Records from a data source
- - -

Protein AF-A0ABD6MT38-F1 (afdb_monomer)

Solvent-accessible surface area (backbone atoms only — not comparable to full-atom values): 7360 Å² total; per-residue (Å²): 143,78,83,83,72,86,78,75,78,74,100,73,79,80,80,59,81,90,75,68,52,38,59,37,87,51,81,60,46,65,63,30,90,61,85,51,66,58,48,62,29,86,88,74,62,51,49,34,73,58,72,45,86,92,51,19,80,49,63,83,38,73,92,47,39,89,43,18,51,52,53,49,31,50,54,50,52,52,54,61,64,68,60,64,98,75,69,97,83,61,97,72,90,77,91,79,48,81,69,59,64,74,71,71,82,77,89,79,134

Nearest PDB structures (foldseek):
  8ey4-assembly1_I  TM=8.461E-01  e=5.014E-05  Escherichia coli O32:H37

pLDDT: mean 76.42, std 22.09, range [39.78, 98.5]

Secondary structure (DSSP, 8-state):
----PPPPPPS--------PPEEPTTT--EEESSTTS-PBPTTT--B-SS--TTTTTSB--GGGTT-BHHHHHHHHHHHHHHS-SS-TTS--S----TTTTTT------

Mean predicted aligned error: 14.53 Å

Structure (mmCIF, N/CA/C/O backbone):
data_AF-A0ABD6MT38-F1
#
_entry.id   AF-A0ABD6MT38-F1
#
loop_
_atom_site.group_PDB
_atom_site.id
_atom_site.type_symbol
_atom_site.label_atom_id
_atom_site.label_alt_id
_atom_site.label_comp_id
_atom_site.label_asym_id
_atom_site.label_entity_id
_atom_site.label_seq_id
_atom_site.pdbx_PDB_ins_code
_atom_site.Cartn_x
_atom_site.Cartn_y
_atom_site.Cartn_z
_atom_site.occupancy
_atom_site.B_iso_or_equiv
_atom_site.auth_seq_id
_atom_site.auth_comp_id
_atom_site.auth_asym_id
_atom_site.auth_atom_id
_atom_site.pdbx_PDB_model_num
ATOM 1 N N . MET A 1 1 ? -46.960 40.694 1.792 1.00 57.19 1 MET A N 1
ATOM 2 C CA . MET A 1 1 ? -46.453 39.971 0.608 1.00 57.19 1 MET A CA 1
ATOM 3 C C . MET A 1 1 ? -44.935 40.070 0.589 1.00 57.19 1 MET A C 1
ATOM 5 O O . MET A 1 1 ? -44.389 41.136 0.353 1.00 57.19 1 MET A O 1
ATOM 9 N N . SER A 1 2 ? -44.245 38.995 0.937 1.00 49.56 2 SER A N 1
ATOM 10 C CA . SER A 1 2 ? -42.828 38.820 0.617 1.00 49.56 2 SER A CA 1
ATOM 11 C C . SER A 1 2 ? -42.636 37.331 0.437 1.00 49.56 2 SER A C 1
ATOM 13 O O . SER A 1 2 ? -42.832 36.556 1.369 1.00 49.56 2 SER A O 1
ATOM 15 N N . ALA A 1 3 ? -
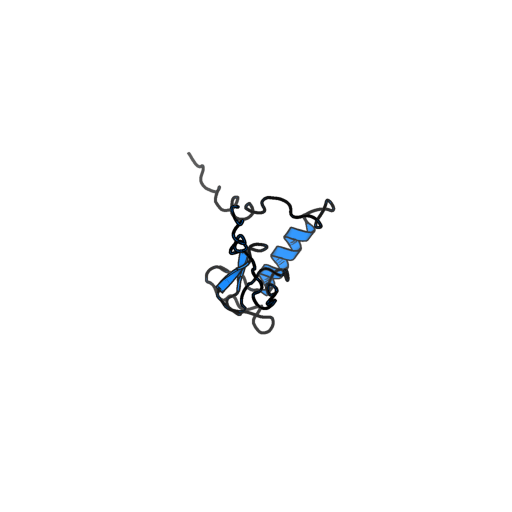42.425 36.950 -0.817 1.00 59.47 3 ALA A N 1
ATOM 16 C CA . ALA A 1 3 ? -42.171 35.583 -1.208 1.00 59.47 3 ALA A CA 1
ATOM 17 C C . ALA A 1 3 ? -40.792 35.192 -0.673 1.00 59.47 3 ALA A C 1
ATOM 19 O O . ALA A 1 3 ? -39.797 35.840 -0.985 1.00 59.47 3 ALA A O 1
ATOM 20 N N . MET A 1 4 ? -40.753 34.149 0.148 1.00 45.84 4 MET A N 1
ATOM 21 C CA . MET A 1 4 ? -39.535 33.386 0.395 1.00 45.84 4 MET A CA 1
ATOM 22 C C . MET A 1 4 ? -39.074 32.792 -0.942 1.00 45.84 4 MET A C 1
ATOM 24 O O . MET A 1 4 ? -39.787 32.005 -1.564 1.00 45.84 4 MET A O 1
ATOM 28 N N . THR A 1 5 ? -37.912 33.222 -1.419 1.00 63.22 5 THR A N 1
ATOM 29 C CA . THR A 1 5 ? -37.200 32.566 -2.517 1.00 63.22 5 THR A CA 1
ATOM 30 C C . THR A 1 5 ? -36.862 31.126 -2.122 1.00 63.22 5 THR A C 1
ATOM 32 O O . THR A 1 5 ? -36.537 30.896 -0.953 1.00 63.22 5 THR A O 1
ATOM 35 N N . PRO A 1 6 ? -36.915 30.152 -3.049 1.00 58.72 6 PRO A N 1
ATOM 36 C CA . PRO A 1 6 ? -36.388 28.824 -2.777 1.00 58.72 6 PRO A CA 1
ATOM 37 C C . PRO A 1 6 ? -34.885 28.953 -2.516 1.00 58.72 6 PRO A C 1
ATOM 39 O O . PRO A 1 6 ? -34.144 29.505 -3.323 1.00 58.72 6 PRO A O 1
ATOM 42 N N . VAL A 1 7 ? -34.471 28.507 -1.338 1.00 66.56 7 VAL A N 1
ATOM 43 C CA . VAL A 1 7 ? -33.070 28.321 -0.970 1.00 66.56 7 VAL A CA 1
ATOM 44 C C . VAL A 1 7 ? -32.511 27.220 -1.869 1.00 66.56 7 VAL A C 1
ATOM 46 O O . VAL A 1 7 ? -32.995 26.089 -1.825 1.00 66.56 7 VAL A O 1
ATOM 49 N N . ASP A 1 8 ? -31.534 27.570 -2.706 1.00 57.16 8 ASP A N 1
ATOM 50 C CA . ASP A 1 8 ? -30.705 26.600 -3.421 1.00 57.16 8 ASP A CA 1
ATOM 51 C C . ASP A 1 8 ? -30.129 25.583 -2.419 1.00 57.16 8 ASP A C 1
ATOM 53 O O . ASP A 1 8 ? -29.666 25.981 -1.341 1.00 57.16 8 ASP A O 1
ATOM 57 N N . PRO A 1 9 ? -30.157 24.274 -2.729 1.00 58.81 9 PRO A N 1
ATOM 58 C CA . PRO A 1 9 ? -29.516 23.281 -1.883 1.00 58.81 9 PRO A CA 1
ATOM 59 C C . PRO A 1 9 ? -28.001 23.552 -1.803 1.00 58.81 9 PRO A C 1
ATOM 61 O O . PRO A 1 9 ? -27.408 24.060 -2.759 1.00 58.81 9 PRO A O 1
ATOM 64 N N . PRO A 1 10 ? -27.351 23.232 -0.670 1.00 53.72 10 PRO A N 1
ATOM 65 C CA . PRO A 1 10 ? -25.913 23.427 -0.514 1.00 53.72 10 PRO A CA 1
ATOM 66 C C . PRO A 1 10 ? -25.136 22.622 -1.574 1.00 53.72 10 PRO A C 1
ATOM 68 O O . PRO A 1 10 ? -25.564 21.517 -1.922 1.00 53.72 10 PRO A O 1
ATOM 71 N N . PRO A 1 11 ? -23.975 23.106 -2.061 1.00 52.41 11 PRO A N 1
ATOM 72 C CA . PRO A 1 11 ? -23.080 22.291 -2.870 1.00 52.41 11 PRO A CA 1
ATOM 73 C C . PRO A 1 11 ? -22.478 21.212 -1.963 1.00 52.41 11 PRO A C 1
ATOM 75 O O . PRO A 1 11 ? -21.499 21.431 -1.257 1.00 52.41 11 PRO A O 1
ATOM 78 N N . GLY A 1 12 ? -23.143 20.066 -1.921 1.00 53.38 12 GLY A N 1
ATOM 79 C CA . GLY A 1 12 ? -22.781 18.945 -1.059 1.00 53.38 12 GLY A CA 1
ATOM 80 C C . GLY A 1 12 ? -23.476 17.647 -1.449 1.00 53.38 12 GLY A C 1
ATOM 81 O O . GLY A 1 12 ? -23.599 16.747 -0.627 1.00 53.38 12 GLY A O 1
ATOM 82 N N . SER A 1 13 ? -23.953 17.543 -2.688 1.00 48.56 13 SER A N 1
ATOM 83 C CA . SER A 1 13 ? -24.428 16.279 -3.241 1.00 48.56 13 SER A CA 1
ATOM 84 C C . SER A 1 13 ? -23.295 15.664 -4.044 1.00 48.56 13 SER A C 1
ATOM 86 O O . SER A 1 13 ? -23.200 15.848 -5.255 1.00 48.56 13 SER A O 1
ATOM 88 N N . SER A 1 14 ? -22.416 14.951 -3.343 1.00 55.47 14 SER A N 1
ATOM 89 C CA . SER A 1 14 ? -21.432 14.036 -3.922 1.00 55.47 14 SER A CA 1
ATOM 90 C C . SER A 1 14 ? -22.125 12.802 -4.516 1.00 55.47 14 SER A C 1
ATOM 92 O O . SER A 1 14 ? -21.779 11.674 -4.188 1.00 55.47 14 SER A O 1
ATOM 94 N N . ASP A 1 15 ? -23.105 13.002 -5.397 1.00 56.59 15 ASP A N 1
ATOM 95 C CA . ASP A 1 15 ? -23.612 11.966 -6.302 1.00 56.59 15 ASP A CA 1
ATOM 96 C C . ASP A 1 15 ? -22.691 11.918 -7.538 1.00 56.59 15 ASP A C 1
ATOM 98 O O . ASP A 1 15 ? -23.090 12.131 -8.684 1.00 56.59 15 ASP A O 1
ATOM 102 N N . GLY A 1 16 ? -21.396 11.700 -7.284 1.00 56.34 16 GLY A N 1
ATOM 103 C CA . GLY A 1 16 ? -20.496 11.117 -8.277 1.00 56.34 16 GLY A CA 1
ATOM 104 C C . GLY A 1 16 ? -20.822 9.626 -8.409 1.00 56.34 16 GLY A C 1
ATOM 105 O O . GLY A 1 16 ? -21.363 9.048 -7.462 1.00 56.34 16 GLY A O 1
ATOM 106 N N . PRO A 1 17 ? -20.543 8.976 -9.556 1.00 50.53 17 PRO A N 1
ATOM 107 C CA . PRO A 1 17 ? -20.840 7.557 -9.699 1.00 50.53 17 PRO A CA 1
ATO
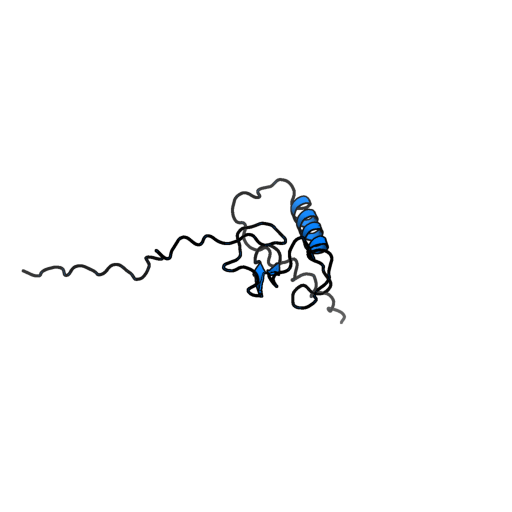M 108 C C . PRO A 1 17 ? -20.140 6.819 -8.561 1.00 50.53 17 PRO A C 1
ATOM 110 O O . PRO A 1 17 ? -18.999 7.141 -8.242 1.00 50.53 17 PRO A O 1
ATOM 113 N N . ALA A 1 18 ? -20.837 5.870 -7.938 1.00 54.47 18 ALA A N 1
ATOM 114 C CA . ALA A 1 18 ? -20.344 5.043 -6.845 1.00 54.47 18 ALA A CA 1
ATOM 115 C C . ALA A 1 18 ? -19.136 4.182 -7.278 1.00 54.47 18 ALA A C 1
ATOM 117 O O . ALA A 1 18 ? -19.229 2.962 -7.394 1.00 54.47 18 ALA A O 1
ATOM 118 N N . GLY A 1 19 ? -17.993 4.812 -7.532 1.00 59.16 19 GLY A N 1
ATOM 119 C CA . GLY A 1 19 ? -16.681 4.195 -7.565 1.00 59.16 19 GLY A CA 1
ATOM 120 C C . GLY A 1 19 ? -16.239 4.070 -6.121 1.00 59.16 19 GLY A C 1
ATOM 121 O O . GLY A 1 19 ? -15.557 4.938 -5.596 1.00 59.16 19 GLY A O 1
ATOM 122 N N . GLY A 1 20 ? -16.747 3.059 -5.420 1.00 82.56 20 GLY A N 1
ATOM 123 C CA . GLY A 1 20 ? -16.297 2.823 -4.054 1.00 82.56 20 GLY A CA 1
ATOM 124 C C . GLY A 1 20 ? -14.802 2.498 -4.040 1.00 82.56 20 GLY A C 1
ATOM 125 O O . GLY A 1 20 ? -14.320 1.869 -4.980 1.00 82.56 20 GLY A O 1
ATOM 126 N N . LEU A 1 21 ? -14.118 2.862 -2.952 1.00 91.81 21 LEU A N 1
ATOM 127 C CA . LEU A 1 21 ? -12.679 2.644 -2.783 1.00 91.81 21 LEU A CA 1
ATOM 128 C C . LEU A 1 21 ? -12.253 1.218 -3.171 1.00 91.81 21 LEU A C 1
ATOM 130 O O . LEU A 1 21 ? -12.949 0.229 -2.885 1.00 91.81 21 LEU A O 1
ATOM 134 N N . LEU A 1 22 ? -11.107 1.129 -3.830 1.00 95.06 22 LEU A N 1
ATOM 135 C CA . LEU A 1 22 ? -10.442 -0.097 -4.232 1.00 95.06 22 LEU A CA 1
ATOM 136 C C . LEU A 1 22 ? -9.628 -0.669 -3.071 1.00 95.06 22 LEU A C 1
ATOM 138 O O . LEU A 1 22 ? -9.222 0.032 -2.141 1.00 95.06 22 LEU A O 1
ATOM 142 N N . THR A 1 23 ? -9.410 -1.978 -3.118 1.00 96.19 23 THR A N 1
ATOM 143 C CA . THR A 1 23 ? -8.646 -2.696 -2.100 1.00 96.19 23 THR A CA 1
ATOM 144 C C . THR A 1 23 ? -7.152 -2.450 -2.268 1.00 96.19 23 THR A C 1
ATOM 146 O O . THR A 1 23 ? -6.605 -2.673 -3.351 1.00 96.19 23 THR A O 1
ATOM 149 N N . CYS A 1 24 ? -6.485 -2.069 -1.181 1.00 96.62 24 CYS A N 1
ATOM 150 C CA . CYS A 1 24 ? -5.030 -2.065 -1.105 1.00 96.62 24 CYS A CA 1
ATOM 151 C C . CYS A 1 24 ? -4.486 -3.479 -1.390 1.00 96.62 24 CYS A C 1
ATOM 153 O O . CYS A 1 24 ? -5.012 -4.447 -0.837 1.00 96.62 24 CYS A O 1
ATOM 155 N N . PRO A 1 25 ? -3.433 -3.639 -2.216 1.00 97.56 25 PRO A N 1
ATOM 156 C CA . PRO A 1 25 ? -2.883 -4.962 -2.512 1.00 97.56 25 PRO A CA 1
ATOM 157 C C . PRO A 1 25 ? -2.166 -5.592 -1.310 1.00 97.56 25 PRO A C 1
ATOM 159 O O . PRO A 1 25 ? -1.947 -6.803 -1.310 1.00 97.56 25 PRO A O 1
ATOM 162 N N . CYS A 1 26 ? -1.785 -4.782 -0.316 1.00 97.50 26 CYS A N 1
ATOM 163 C CA . CYS A 1 26 ? -1.091 -5.207 0.895 1.00 97.50 26 CYS A CA 1
ATOM 164 C C . CYS A 1 26 ? -2.082 -5.637 1.990 1.00 97.50 26 CYS A C 1
ATOM 166 O O . CYS A 1 26 ? -2.188 -6.823 2.285 1.00 97.50 26 CYS A O 1
ATOM 168 N N . CYS A 1 27 ? -2.855 -4.702 2.554 1.00 95.81 27 CYS A N 1
ATOM 169 C CA . CYS A 1 27 ? -3.752 -4.993 3.681 1.00 95.81 27 CYS A CA 1
ATOM 170 C C . CYS A 1 27 ? -5.168 -5.439 3.286 1.00 95.81 27 CYS A C 1
ATOM 172 O O . CYS A 1 27 ? -5.965 -5.791 4.153 1.00 95.81 27 CYS A O 1
ATOM 174 N N . PHE A 1 28 ? -5.510 -5.387 1.995 1.00 95.31 28 PHE A N 1
ATOM 175 C CA . PHE A 1 28 ? -6.833 -5.723 1.450 1.00 95.31 28 PHE A CA 1
ATOM 176 C C . PHE A 1 28 ? -8.006 -4.856 1.946 1.00 95.31 28 PHE A C 1
ATOM 178 O O . PHE A 1 28 ? -9.154 -5.115 1.580 1.00 95.31 28 PHE A O 1
ATOM 185 N N . GLN A 1 29 ? -7.743 -3.781 2.695 1.00 94.44 29 GLN A N 1
ATOM 186 C CA . GLN A 1 29 ? -8.756 -2.792 3.066 1.00 94.44 29 GLN A CA 1
ATOM 187 C C . GLN A 1 29 ? -9.098 -1.875 1.886 1.00 94.44 29 GLN A C 1
ATOM 189 O O . GLN A 1 29 ? -8.262 -1.602 1.023 1.00 94.44 29 GLN A O 1
ATOM 194 N N . ARG A 1 30 ? -10.346 -1.393 1.837 1.00 95.00 30 ARG A N 1
ATOM 195 C CA . ARG A 1 30 ? -10.838 -0.496 0.777 1.00 95.00 30 ARG A CA 1
ATOM 196 C C . ARG A 1 30 ? -10.405 0.940 1.056 1.00 95.00 30 ARG A C 1
ATOM 198 O O . ARG A 1 30 ? -11.148 1.688 1.682 1.00 95.00 30 ARG A O 1
ATOM 205 N N . THR A 1 31 ? -9.208 1.299 0.612 1.00 94.56 31 THR A N 1
ATOM 206 C CA . THR A 1 31 ? -8.562 2.569 0.971 1.00 94.56 31 THR A CA 1
ATOM 207 C C . THR A 1 31 ? -8.081 3.393 -0.217 1.00 94.56 31 THR A C 1
ATOM 209 O O . THR A 1 31 ? -7.649 4.516 -0.000 1.00 94.56 31 THR A O 1
ATOM 212 N N . LEU A 1 32 ? -8.082 2.836 -1.432 1.00 93.69 32 LEU A N 1
ATOM 213 C CA . LEU A 1 32 ? -7.504 3.482 -2.616 1.00 93.69 32 LEU A CA 1
ATOM 214 C C . LEU A 1 32 ? -8.602 4.073 -3.500 1.00 93.69 32 LEU A C 1
ATOM 216 O O . LEU A 1 32 ? -9.650 3.449 -3.678 1.00 93.69 32 LEU A O 1
ATOM 220 N N . GLU A 1 33 ? -8.370 5.248 -4.065 1.00 94.62 33 GLU A N 1
ATOM 221 C CA . GLU A 1 33 ? -9.269 5.886 -5.026 1.00 94.62 33 GLU A CA 1
ATOM 222 C C . GLU A 1 33 ? -9.063 5.298 -6.431 1.00 94.62 33 GLU A C 1
ATOM 224 O O . GLU A 1 33 ? -10.039 4.975 -7.114 1.00 94.62 33 GLU A O 1
ATOM 229 N N . GLU A 1 34 ? -7.809 5.058 -6.827 1.00 94.69 34 GLU A N 1
ATOM 230 C CA . GLU A 1 34 ? -7.433 4.477 -8.118 1.00 94.69 34 GLU A CA 1
ATOM 231 C C . GLU A 1 34 ? -6.337 3.397 -7.991 1.00 94.69 34 GLU A C 1
ATOM 233 O O . GLU A 1 34 ? -5.522 3.392 -7.070 1.00 94.69 34 GLU A O 1
ATOM 238 N N . ARG A 1 35 ? -6.326 2.430 -8.923 1.00 95.62 35 ARG A N 1
ATOM 239 C CA . ARG A 1 35 ? -5.315 1.363 -8.978 1.00 95.62 35 ARG A CA 1
ATOM 240 C C . ARG A 1 35 ? -4.058 1.854 -9.689 1.00 95.62 35 ARG A C 1
ATOM 242 O O . ARG A 1 35 ? -4.158 2.419 -10.772 1.00 95.62 35 ARG A O 1
ATOM 249 N N . ALA A 1 36 ? -2.891 1.501 -9.158 1.00 95.50 36 ALA A N 1
ATOM 250 C CA . ALA A 1 36 ? -1.582 1.808 -9.734 1.00 95.50 36 ALA A CA 1
ATOM 251 C C . ALA A 1 36 ? -1.330 3.318 -9.915 1.00 95.50 36 ALA A C 1
ATOM 253 O O . ALA A 1 36 ? -0.629 3.731 -10.839 1.00 95.50 36 ALA A O 1
ATOM 254 N N . ASN A 1 37 ? -1.923 4.134 -9.040 1.00 96.25 37 ASN A N 1
ATOM 255 C CA . ASN A 1 37 ? -1.838 5.594 -9.070 1.00 96.25 37 ASN A CA 1
ATOM 256 C C . ASN A 1 37 ? -0.824 6.156 -8.052 1.00 96.25 37 ASN A C 1
ATOM 258 O O . ASN A 1 37 ? -0.826 7.349 -7.762 1.00 96.25 37 ASN A O 1
ATOM 262 N N . PHE A 1 38 ? 0.051 5.305 -7.503 1.00 96.38 38 PHE A N 1
ATOM 263 C CA . PHE A 1 38 ? 1.040 5.676 -6.481 1.00 96.38 38 PHE A CA 1
ATOM 264 C C . PHE A 1 38 ? 0.408 6.248 -5.201 1.00 96.38 38 PHE A C 1
ATOM 266 O O . PHE A 1 38 ? 1.007 7.039 -4.476 1.00 96.38 38 PHE A O 1
ATOM 273 N N . GLU A 1 39 ? -0.831 5.856 -4.912 1.00 96.94 39 GLU A N 1
ATOM 274 C CA . GLU A 1 39 ? -1.508 6.234 -3.678 1.00 96.94 39 GLU A CA 1
ATOM 275 C C . GLU A 1 39 ? -0.945 5.437 -2.501 1.00 96.94 39 GLU A C 1
ATOM 277 O O . GLU A 1 39 ? -0.805 4.215 -2.572 1.00 96.94 39 GLU A O 1
ATOM 282 N N . ILE A 1 40 ? -0.656 6.124 -1.396 1.00 96.94 40 ILE A N 1
ATOM 283 C CA . ILE A 1 40 ? -0.198 5.491 -0.157 1.00 96.94 40 ILE A CA 1
ATOM 284 C C . ILE A 1 40 ? -1.418 5.088 0.666 1.00 96.94 40 ILE A C 1
ATOM 286 O O . ILE A 1 40 ? -2.227 5.929 1.058 1.00 96.94 40 ILE A O 1
ATOM 290 N N . CYS A 1 41 ? -1.535 3.796 0.960 1.00 95.88 41 CYS A N 1
ATOM 291 C CA . CYS A 1 41 ? -2.605 3.262 1.785 1.00 95.88 41 CYS A CA 1
ATOM 292 C C . CYS A 1 41 ? -2.522 3.828 3.219 1.00 95.88 41 CYS A C 1
ATOM 294 O O . CYS A 1 41 ? -1.545 3.549 3.913 1.00 95.88 41 CYS A O 1
ATOM 296 N N . PRO A 1 42 ? -3.544 4.546 3.7
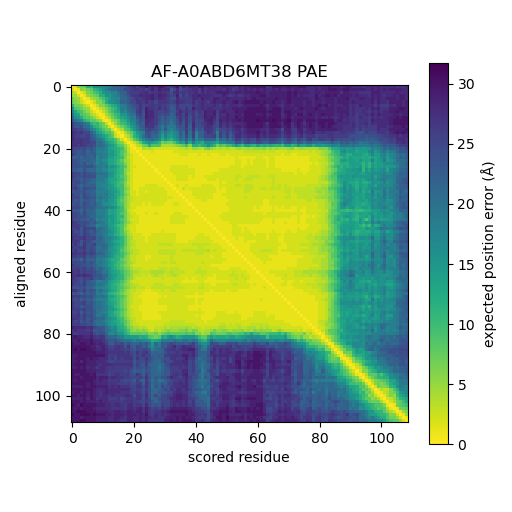20 1.00 93.50 42 PRO A N 1
ATOM 297 C CA . PRO A 1 42 ? -3.537 5.085 5.082 1.00 93.50 42 PRO A CA 1
ATOM 298 C C . PRO A 1 42 ? -3.604 4.013 6.182 1.00 93.50 42 PRO A C 1
ATOM 300 O O . PRO A 1 42 ? -3.260 4.309 7.319 1.00 93.50 42 PRO A O 1
ATOM 303 N N . GLU A 1 43 ? -4.028 2.785 5.862 1.00 93.12 43 GLU A N 1
ATOM 304 C CA . GLU A 1 43 ? -4.118 1.680 6.830 1.00 93.12 43 GLU A CA 1
ATOM 305 C C . GLU A 1 43 ? -2.778 0.969 7.056 1.00 93.12 43 GLU A C 1
ATOM 307 O O . GLU A 1 43 ? -2.458 0.603 8.181 1.00 93.12 43 GLU A O 1
ATOM 312 N N . CYS A 1 44 ? -1.994 0.741 5.996 1.00 94.81 44 CYS A N 1
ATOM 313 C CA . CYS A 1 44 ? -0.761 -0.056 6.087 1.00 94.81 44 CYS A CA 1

- - -

- WHAT IS EXPECTED -
Copy out exactly the lines between the line that contains "ATOM 262 N N" and the last line of the records, both ends included; leave out every picture.

- YOUR SOLUTION -
ATOM 262 N N . PHE A 1 38 ? 0.051 5.305 -7.503 1.00 96.38 38 PHE A N 1
ATOM 263 C CA . PHE A 1 38 ? 1.040 5.676 -6.481 1.00 96.38 38 PHE A CA 1
ATOM 264 C C . PHE A 1 38 ? 0.408 6.248 -5.201 1.00 96.38 38 PHE A C 1
ATOM 266 O O . PHE A 1 38 ? 1.007 7.039 -4.476 1.00 96.38 38 PHE A O 1
ATOM 273 N N . GLU A 1 39 ? -0.831 5.856 -4.912 1.00 96.94 39 GLU A N 1
ATOM 274 C CA . GLU A 1 39 ? -1.508 6.234 -3.678 1.00 96.94 39 GLU A CA 1
ATOM 275 C C . GLU A 1 39 ? -0.945 5.437 -2.501 1.00 96.94 39 GLU A C 1
ATOM 277 O O . GLU A 1 39 ? -0.805 4.215 -2.572 1.00 96.94 39 GLU A O 1
ATOM 282 N N . ILE A 1 40 ? -0.656 6.124 -1.396 1.00 96.94 40 ILE A N 1
ATOM 283 C CA . ILE A 1 40 ? -0.198 5.491 -0.157 1.00 96.94 40 ILE A CA 1
ATOM 284 C C . ILE A 1 40 ? -1.418 5.088 0.666 1.00 96.94 40 ILE A C 1
ATOM 286 O O . ILE A 1 40 ? -2.227 5.929 1.058 1.00 96.94 40 ILE A O 1
ATOM 290 N N . CYS A 1 41 ? -1.535 3.796 0.960 1.00 95.88 41 CYS A N 1
ATOM 291 C CA . CYS A 1 41 ? -2.605 3.262 1.785 1.00 95.88 41 CYS A CA 1
ATOM 292 C C . CYS A 1 41 ? -2.522 3.828 3.219 1.00 95.88 41 CYS A C 1
ATOM 294 O O . CYS A 1 41 ? -1.545 3.549 3.913 1.00 95.88 41 CYS A O 1
ATOM 296 N N . PRO A 1 42 ? -3.544 4.546 3.7
20 1.00 93.50 42 PRO A N 1
ATOM 297 C CA . PRO A 1 42 ? -3.537 5.085 5.082 1.00 93.50 42 PRO A CA 1
ATOM 298 C C . PRO A 1 42 ? -3.604 4.013 6.182 1.00 93.50 42 PRO A C 1
ATOM 300 O O . PRO A 1 42 ? -3.260 4.309 7.319 1.00 93.50 42 PRO A O 1
ATOM 303 N N . GLU A 1 43 ? -4.028 2.785 5.862 1.00 93.12 43 GLU A N 1
ATOM 304 C CA . GLU A 1 43 ? -4.118 1.680 6.830 1.00 93.12 43 GLU A CA 1
ATOM 305 C C . GLU A 1 43 ? -2.778 0.969 7.056 1.00 93.12 43 GLU A C 1
ATOM 307 O O . GLU A 1 43 ? -2.458 0.603 8.181 1.00 93.12 43 GLU A O 1
ATOM 312 N N . CYS A 1 44 ? -1.994 0.741 5.996 1.00 94.81 44 CYS A N 1
ATOM 313 C CA . CYS A 1 44 ? -0.761 -0.056 6.087 1.00 94.81 44 CYS A CA 1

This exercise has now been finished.